There are some problems with dyn.ml.org:

 - It's non-trivial for a user to get set up with this.  At least, they have
   to go to a web page and fill in some forms.
   
   Idea: We could work out some kind of agreement to get an
   auto-registration script for new Debian users.  These people look rather
   approachable, especially if we write the software for them.
   
 - dyn.ml.org is a flat name space.  It's not hierarchical.  If too many
   users start trying to get these addresses, the entire structure will
   collapse.  Their approach not a good technical solution to the problem.
   
 - It's not using the actual RFC-compliant dynamic DNS "standard."  Whether
   this is a problem or not depends on your point of view.  I looked at the
   "real" standard and was a bit disgusted.

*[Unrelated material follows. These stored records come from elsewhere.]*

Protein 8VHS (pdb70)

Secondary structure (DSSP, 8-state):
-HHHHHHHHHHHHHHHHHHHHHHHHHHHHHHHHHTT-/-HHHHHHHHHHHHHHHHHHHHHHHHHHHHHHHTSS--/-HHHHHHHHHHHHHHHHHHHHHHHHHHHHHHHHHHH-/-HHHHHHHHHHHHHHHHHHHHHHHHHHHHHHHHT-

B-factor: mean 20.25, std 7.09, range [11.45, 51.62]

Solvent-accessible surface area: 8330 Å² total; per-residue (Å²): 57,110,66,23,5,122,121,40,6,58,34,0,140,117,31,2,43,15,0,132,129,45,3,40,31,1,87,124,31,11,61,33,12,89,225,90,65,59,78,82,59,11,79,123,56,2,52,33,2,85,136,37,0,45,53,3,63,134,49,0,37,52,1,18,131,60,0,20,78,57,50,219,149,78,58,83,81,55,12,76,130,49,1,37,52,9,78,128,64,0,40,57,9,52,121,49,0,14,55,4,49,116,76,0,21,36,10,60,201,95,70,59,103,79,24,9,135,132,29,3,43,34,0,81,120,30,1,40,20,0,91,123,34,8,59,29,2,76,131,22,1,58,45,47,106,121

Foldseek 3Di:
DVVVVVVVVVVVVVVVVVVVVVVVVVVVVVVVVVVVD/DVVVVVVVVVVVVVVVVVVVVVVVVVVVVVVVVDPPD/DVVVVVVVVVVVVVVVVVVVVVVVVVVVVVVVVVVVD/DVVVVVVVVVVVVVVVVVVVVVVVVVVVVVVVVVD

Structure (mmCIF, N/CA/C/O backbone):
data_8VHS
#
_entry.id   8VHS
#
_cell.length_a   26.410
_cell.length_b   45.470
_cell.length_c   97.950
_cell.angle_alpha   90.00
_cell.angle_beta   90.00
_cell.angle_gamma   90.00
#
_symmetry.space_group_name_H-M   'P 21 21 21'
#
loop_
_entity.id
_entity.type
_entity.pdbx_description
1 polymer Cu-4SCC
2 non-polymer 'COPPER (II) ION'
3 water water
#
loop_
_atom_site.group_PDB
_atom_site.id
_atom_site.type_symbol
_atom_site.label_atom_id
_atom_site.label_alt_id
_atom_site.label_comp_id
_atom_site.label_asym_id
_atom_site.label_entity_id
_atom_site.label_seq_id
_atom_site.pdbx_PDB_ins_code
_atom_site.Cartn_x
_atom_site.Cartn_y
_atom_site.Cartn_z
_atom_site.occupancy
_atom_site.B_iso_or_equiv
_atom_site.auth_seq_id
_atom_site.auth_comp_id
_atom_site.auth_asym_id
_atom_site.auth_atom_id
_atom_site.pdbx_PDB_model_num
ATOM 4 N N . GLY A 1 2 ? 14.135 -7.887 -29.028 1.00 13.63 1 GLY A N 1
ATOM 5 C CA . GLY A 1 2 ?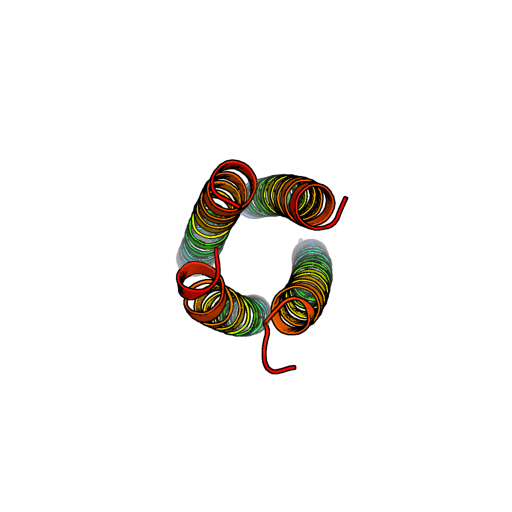 14.605 -7.995 -27.635 1.00 14.77 1 GLY A CA 1
ATOM 6 C C . GLY A 1 2 ? 14.918 -6.641 -27.017 1.00 13.34 1 GLY A C 1
ATOM 7 O O . GLY A 1 2 ? 14.756 -6.531 -25.803 1.00 14.40 1 GLY A O 1
ATOM 8 N N . LEU A 1 3 ? 15.365 -5.653 -27.798 1.00 13.87 2 LEU A N 1
ATOM 9 C CA . LEU A 1 3 ? 15.587 -4.345 -27.187 1.00 15.67 2 LEU A CA 1
ATOM 10 C C . LEU A 1 3 ? 14.282 -3.750 -26.679 1.00 15.33 2 LEU A C 1
ATOM 11 O O . LEU A 1 3 ? 14.241 -3.162 -25.590 1.00 16.69 2 LEU A O 1
ATOM 16 N N . ALA A 1 4 ? 13.199 -3.912 -27.441 1.00 15.34 3 ALA A N 1
ATOM 17 C CA . ALA A 1 4 ? 11.899 -3.434 -26.984 1.00 16.06 3 ALA A CA 1
ATOM 18 C C . ALA A 1 4 ? 11.396 -4.252 -25.806 1.00 16.18 3 ALA A C 1
ATOM 19 O O . ALA A 1 4 ? 10.772 -3.704 -24.893 1.00 16.50 3 ALA A O 1
ATOM 21 N N . ALA A 1 5 ? 11.653 -5.560 -25.803 1.00 14.91 4 ALA A N 1
ATOM 22 C CA . ALA A 1 5 ? 11.228 -6.402 -24.689 1.00 15.96 4 ALA A CA 1
ATOM 23 C C . ALA A 1 5 ? 11.884 -5.962 -23.393 1.00 15.50 4 ALA A C 1
ATOM 24 O O . ALA A 1 5 ? 11.218 -5.872 -22.348 1.00 16.06 4 ALA A O 1
ATOM 26 N N . ILE A 1 6 ? 13.177 -5.694 -23.440 1.00 14.54 5 ILE A N 1
ATOM 27 C CA . ILE A 1 6 ? 13.919 -5.231 -22.232 1.00 15.75 5 ILE A CA 1
ATOM 28 C C . ILE A 1 6 ? 13.348 -3.876 -21.773 1.00 16.80 5 ILE A C 1
ATOM 29 O O . ILE A 1 6 ? 13.177 -3.692 -20.567 1.00 15.99 5 ILE A O 1
ATOM 34 N N . LYS A 1 7 ? 13.078 -2.972 -22.716 1.00 16.31 6 LYS A N 1
ATOM 35 C CA . LYS A 1 7 ? 12.517 -1.678 -22.349 1.00 17.43 6 LYS A CA 1
ATOM 36 C C . LYS A 1 7 ? 11.170 -1.849 -21.655 1.00 17.42 6 LYS A C 1
ATOM 37 O O . LYS A 1 7 ? 10.875 -1.155 -20.671 1.00 16.81 6 LYS A O 1
ATOM 43 N N . GLN A 1 8 ? 10.356 -2.801 -22.120 1.00 15.30 7 GLN A N 1
ATOM 44 C CA . GLN A 1 8 ? 9.064 -3.076 -21.491 1.00 15.94 7 GLN A CA 1
ATOM 45 C C . GLN A 1 8 ? 9.245 -3.617 -20.081 1.00 14.51 7 GLN A C 1
ATOM 46 O O . GLN A 1 8 ? 8.507 -3.234 -19.162 1.00 15.46 7 GLN A O 1
ATOM 52 N N . GLU A 1 9 ? 10.211 -4.518 -19.890 1.00 13.42 8 GLU A N 1
ATOM 53 C CA . GLU A 1 9 ? 10.474 -5.042 -18.554 1.00 15.65 8 GLU A CA 1
ATOM 54 C C . GLU A 1 9 ? 10.964 -3.937 -17.633 1.00 15.24 8 GLU A C 1
ATOM 55 O O . GLU A 1 9 ? 10.578 -3.885 -16.456 1.00 15.58 8 GLU A O 1
ATOM 61 N N . HIS A 1 10 ? 11.780 -3.018 -18.153 1.00 14.85 9 HIS A N 1
ATOM 62 C CA . HIS A 1 10 ? 12.206 -1.890 -17.329 1.00 14.83 9 HIS A CA 1
ATOM 63 C C . HIS A 1 10 ? 11.027 -0.982 -16.992 1.00 16.26 9 HIS A C 1
ATOM 64 O O . HIS A 1 10 ? 10.950 -0.460 -15.873 1.00 14.69 9 HIS A O 1
ATOM 71 N N . ALA A 1 11 ? 10.081 -0.811 -17.924 1.00 16.02 10 ALA A N 1
ATOM 72 C CA . ALA A 1 11 ? 8.894 -0.005 -17.652 1.00 17.10 10 ALA A CA 1
ATOM 73 C C . ALA A 1 11 ? 8.039 -0.642 -16.566 1.00 16.88 10 ALA A C 1
ATOM 74 O O . ALA A 1 11 ? 7.448 0.062 -15.732 1.00 17.78 10 ALA A O 1
ATOM 76 N N . ALA A 1 12 ? 7.981 -1.977 -16.537 1.00 16.26 11 ALA A N 1
ATOM 77 C CA . ALA A 1 12 ? 7.241 -2.658 -15.481 1.00 17.60 11 ALA A CA 1
ATOM 78 C C . ALA A 1 12 ? 7.903 -2.416 -14.132 1.00 14.89 11 ALA A C 1
ATOM 79 O O . ALA A 1 12 ? 7.219 -2.177 -13.123 1.00 15.83 11 ALA A O 1
ATOM 81 N N . ILE A 1 13 ? 9.234 -2.466 -14.096 1.00 14.21 12 ILE A N 1
ATOM 82 C CA . ILE A 1 13 ? 9.970 -2.152 -12.872 1.00 14.27 12 ILE A CA 1
ATOM 83 C C . ILE A 1 13 ? 9.713 -0.709 -12.444 1.00 14.09 12 ILE A C 1
ATOM 84 O O . ILE A 1 13 ? 9.532 -0.424 -11.247 1.00 14.53 12 ILE A O 1
ATOM 89 N N . LYS A 1 14 ? 9.688 0.223 -13.401 1.00 14.79 13 LYS A N 1
ATOM 90 C CA . LYS A 1 14 ? 9.385 1.621 -13.103 1.00 15.11 13 LYS A CA 1
ATOM 91 C C . LYS A 1 14 ? 8.024 1.760 -12.431 1.00 15.03 13 LYS A C 1
ATOM 92 O O . LYS A 1 14 ? 7.878 2.514 -11.459 1.00 15.15 13 LYS A O 1
ATOM 98 N N A GLN A 1 15 ? 7.016 1.033 -12.918 0.39 14.89 14 GLN A N 1
ATOM 99 N N B GLN A 1 15 ? 7.018 1.028 -12.915 0.61 14.85 14 GLN A N 1
ATOM 100 C CA A GLN A 1 15 ? 5.692 1.124 -12.310 0.39 17.65 14 GLN A CA 1
ATOM 101 C CA B GLN A 1 15 ? 5.692 1.124 -12.312 0.61 17.61 14 GLN A CA 1
ATOM 102 C C A GLN A 1 15 ? 5.697 0.613 -10.873 0.39 18.18 14 GLN A C 1
ATOM 103 C C B GLN A 1 15 ? 5.697 0.615 -10.874 0.61 18.17 14 GLN A C 1
ATOM 104 O O A GLN A 1 15 ? 5.040 1.194 -9.999 0.39 18.17 14 GLN A O 1
ATOM 105 O O B GLN A 1 15 ? 5.043 1.201 -10.000 0.61 18.17 14 GLN A O 1
ATOM 116 N N . GLU A 1 16 ? 6.432 -0.471 -10.602 1.00 15.68 15 GLU A N 1
ATOM 117 C CA . GLU A 1 16 ? 6.509 -0.979 -9.235 1.00 17.78 15 GLU A CA 1
ATOM 118 C C . GLU A 1 16 ? 7.266 -0.015 -8.331 1.00 14.63 15 GLU A C 1
ATOM 119 O O . GLU A 1 16 ? 6.895 0.162 -7.160 1.00 15.30 15 GLU A O 1
ATOM 125 N N . LEU A 1 17 ? 8.320 0.628 -8.847 1.00 13.94 16 LEU A N 1
ATOM 126 C CA . LEU A 1 17 ? 8.995 1.671 -8.073 1.00 13.87 16 LEU A CA 1
ATOM 127 C C . LEU A 1 17 ? 8.037 2.815 -7.742 1.00 13.61 16 LEU A C 1
ATOM 128 O O . LEU A 1 17 ? 8.064 3.353 -6.624 1.00 13.81 16 LEU A O 1
ATOM 133 N N . ALA A 1 18 ? 7.154 3.165 -8.675 1.00 14.57 17 ALA A N 1
ATOM 134 C CA . ALA A 1 18 ? 6.163 4.208 -8.424 1.00 15.30 17 ALA A CA 1
ATOM 135 C C . ALA A 1 18 ? 5.192 3.785 -7.329 1.00 14.94 17 ALA A C 1
ATOM 136 O O . ALA A 1 18 ? 4.824 4.592 -6.456 1.00 14.79 17 ALA A O 1
ATOM 138 N N . ALA A 1 19 ? 4.781 2.517 -7.343 1.00 14.60 18 ALA A N 1
ATOM 139 C CA . ALA A 1 19 ? 3.881 2.018 -6.307 1.00 16.31 18 ALA A CA 1
ATOM 140 C C . ALA A 1 19 ? 4.561 2.035 -4.945 1.00 13.62 18 ALA A C 1
ATOM 141 O O . ALA A 1 19 ? 3.931 2.360 -3.925 1.00 14.75 18 ALA A O 1
ATOM 143 N N . ILE A 1 20 ? 5.847 1.685 -4.898 1.00 14.11 19 ILE A N 1
ATOM 144 C CA . ILE A 1 20 ? 6.590 1.762 -3.643 1.00 14.92 19 ILE A CA 1
ATOM 145 C C . ILE A 1 20 ? 6.642 3.199 -3.143 1.00 12.74 19 ILE A C 1
ATOM 146 O O . ILE A 1 20 ? 6.453 3.457 -1.947 1.00 13.07 19 ILE A O 1
ATOM 151 N N . LYS A 1 21 ? 6.890 4.160 -4.039 1.00 13.93 20 LYS A N 1
ATOM 152 C CA . LYS A 1 21 ? 6.917 5.566 -3.637 1.00 14.24 20 LYS A CA 1
ATOM 153 C C . LYS A 1 21 ? 5.584 5.996 -3.043 1.00 14.35 20 LYS A C 1
ATOM 154 O O . LYS A 1 21 ? 5.553 6.766 -2.075 1.00 14.39 20 LYS A O 1
ATOM 160 N N . GLN A 1 22 ? 4.480 5.510 -3.596 1.00 13.87 21 GLN A N 1
ATOM 161 C CA . GLN A 1 22 ? 3.140 5.804 -3.025 1.00 14.79 21 GLN A CA 1
ATOM 162 C C . GLN A 1 22 ? 3.016 5.139 -1.639 1.00 13.78 21 GLN A C 1
ATOM 163 O O . GLN A 1 22 ? 2.535 5.843 -0.741 1.00 15.03 21 GLN A O 1
ATOM 169 N N A GLU A 1 23 ? 3.501 4.033 -1.382 0.57 13.54 22 GLU A N 1
ATOM 170 N N B GLU A 1 23 ? 3.584 3.972 -1.395 0.43 13.57 22 GLU A N 1
ATOM 171 C CA A GLU A 1 23 ? 3.458 3.481 -0.028 0.57 14.79 22 GLU A CA 1
ATOM 172 C CA B GLU A 1 23 ? 3.4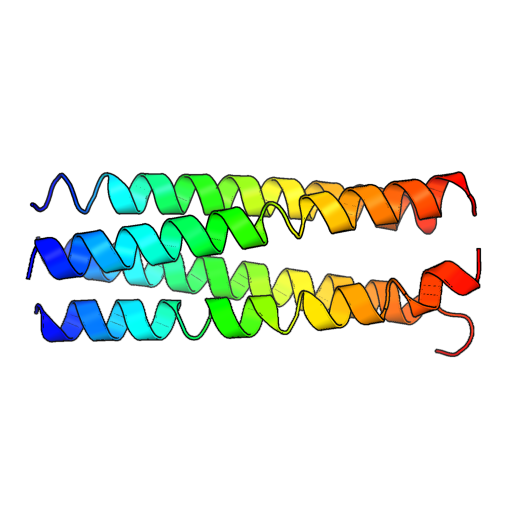76 3.425 -0.018 0.43 14.80 22 GLU A CA 1
ATOM 173 C C A GLU A 1 23 ? 4.320 4.294 0.931 0.57 13.31 22 GLU A C 1
ATOM 174 C C B GLU A 1 23 ? 4.342 4.263 0.944 0.43 13.33 22 GLU A C 1
ATOM 175 O O A GLU A 1 23 ? 3.932 4.517 2.086 0.57 13.25 22 GLU A O 1
ATOM 176 O O B GLU A 1 23 ? 3.926 4.464 2.094 0.43 13.31 22 GLU A O 1
ATOM 187 N N . LEU A 1 24 ? 5.499 4.733 0.483 1.00 13.11 23 LEU A N 1
ATOM 188 C CA . LEU A 1 24 ? 6.349 5.562 1.336 1.00 12.80 23 LEU A CA 1
ATOM 189 C C . LEU A 1 24 ? 5.636 6.852 1.719 1.00 13.03 23 LEU A C 1
ATOM 190 O O . LEU A 1 24 ? 5.694 7.278 2.881 1.00 12.68 23 LEU A O 1
ATOM 195 N N . ALA A 1 25 ? 4.929 7.464 0.774 1.00 12.86 24 ALA A N 1
ATOM 196 C CA . ALA A 1 25 ? 4.187 8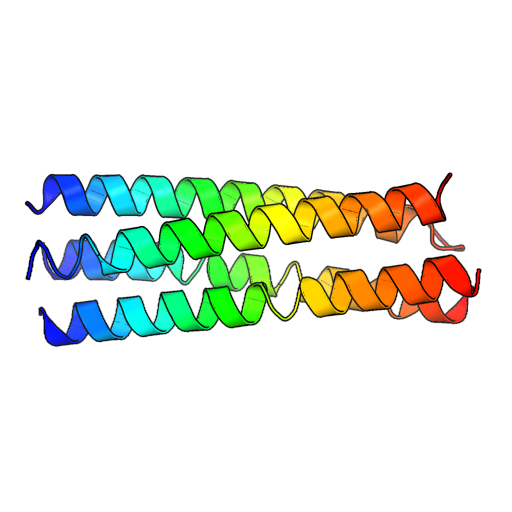.681 1.071 1.00 12.74 24 ALA A CA 1
ATOM 197 C C . ALA A 1 25 ? 3.109 8.406 2.105 1.00 14.16 24 ALA A C 1
ATOM 198 O O . ALA A 1 25 ? 2.900 9.212 3.017 1.00 14.26 24 ALA A O 1
ATOM 200 N N . ALA A 1 26 ? 2.449 7.251 2.008 1.00 12.53 25 ALA A N 1
ATOM 201 C CA . ALA A 1 26 ? 1.398 6.900 2.957 1.00 13.89 25 ALA A CA 1
ATOM 202 C C . ALA A 1 26 ? 1.981 6.679 4.345 1.00 12.50 25 ALA A C 1
ATOM 203 O O . ALA A 1 26 ? 1.368 7.063 5.354 1.00 13.17 25 ALA A O 1
ATOM 205 N N . ILE A 1 27 ? 3.164 6.070 4.423 1.00 11.75 26 ILE A N 1
ATOM 206 C CA . ILE A 1 27 ? 3.838 5.897 5.711 1.00 11.88 26 ILE A CA 1
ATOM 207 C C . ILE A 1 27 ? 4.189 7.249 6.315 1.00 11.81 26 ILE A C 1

 - It doesn't solve all the problems.  The bugs are in the applications_,
   not the lack of a domain name.  Almost all ISP's provide you with a
   proper (though varying and not-so-pretty) domain name anyway -- it's just
   that programs like talk/talkd are too stupid (sorry) to use them.  It is
   _not_ correct to rely on gethostname() to tell you the FQDN of your host
   on the network, because you might be on two networks at once (ie. talking
   to computers inside a firewall and on the internet, so you have a
   different domain name in both cases).
   
I agree that we should package one of their clients, though.  We should
package everything, so there :)  I will do this if no one else volunteers. 
Please, someone, volunteer!

Also, I don't actually have a problem with outgoing SMTP.  It might help
users if smailconfig had an option specifically for this, but smail seems to
work fine for me in "smarthost" mode.  Is there a problem with SMTP?

Hmm, I guess the anti-forwarding features in most servers nowadays could
make it frustrating for people who use a variety of ISP's, if combined with
smail's smarthost feature.

Here is some of the worst broken behaviour that I've found:

 - talk/talkd try to use gethostname() -- or something -- to explain their
   addresses to each other.  It's unhelpful.  I think the main problem is
   that the protocol was designed badly, though.
   
 - if I'm not online and I'm running named (to serve names on my LAN, or as
   a cache) internet DNS lookups take _forever_ to time out.  This seriously
   confuses netscape.  Both netscape (horribly) and BIND (somewhat) are
   broken.  Starting/stopping named when the PPP link goes up/down works
   around the problem, but we can't kill named if we're serving names for a
   LAN.
   
I can't think of any more at the moment, sorry.  (What?  Avery can't think
of more things to complain about?  This must be a first!)

I would volunteer to fix these, but my time is massively constricted at the
moment.  I'd especially like to see a solution to the BIND problem.  I may
be fiddling with BIND internals at work sometime soon so it might
conceivably get done... don't hold your breath.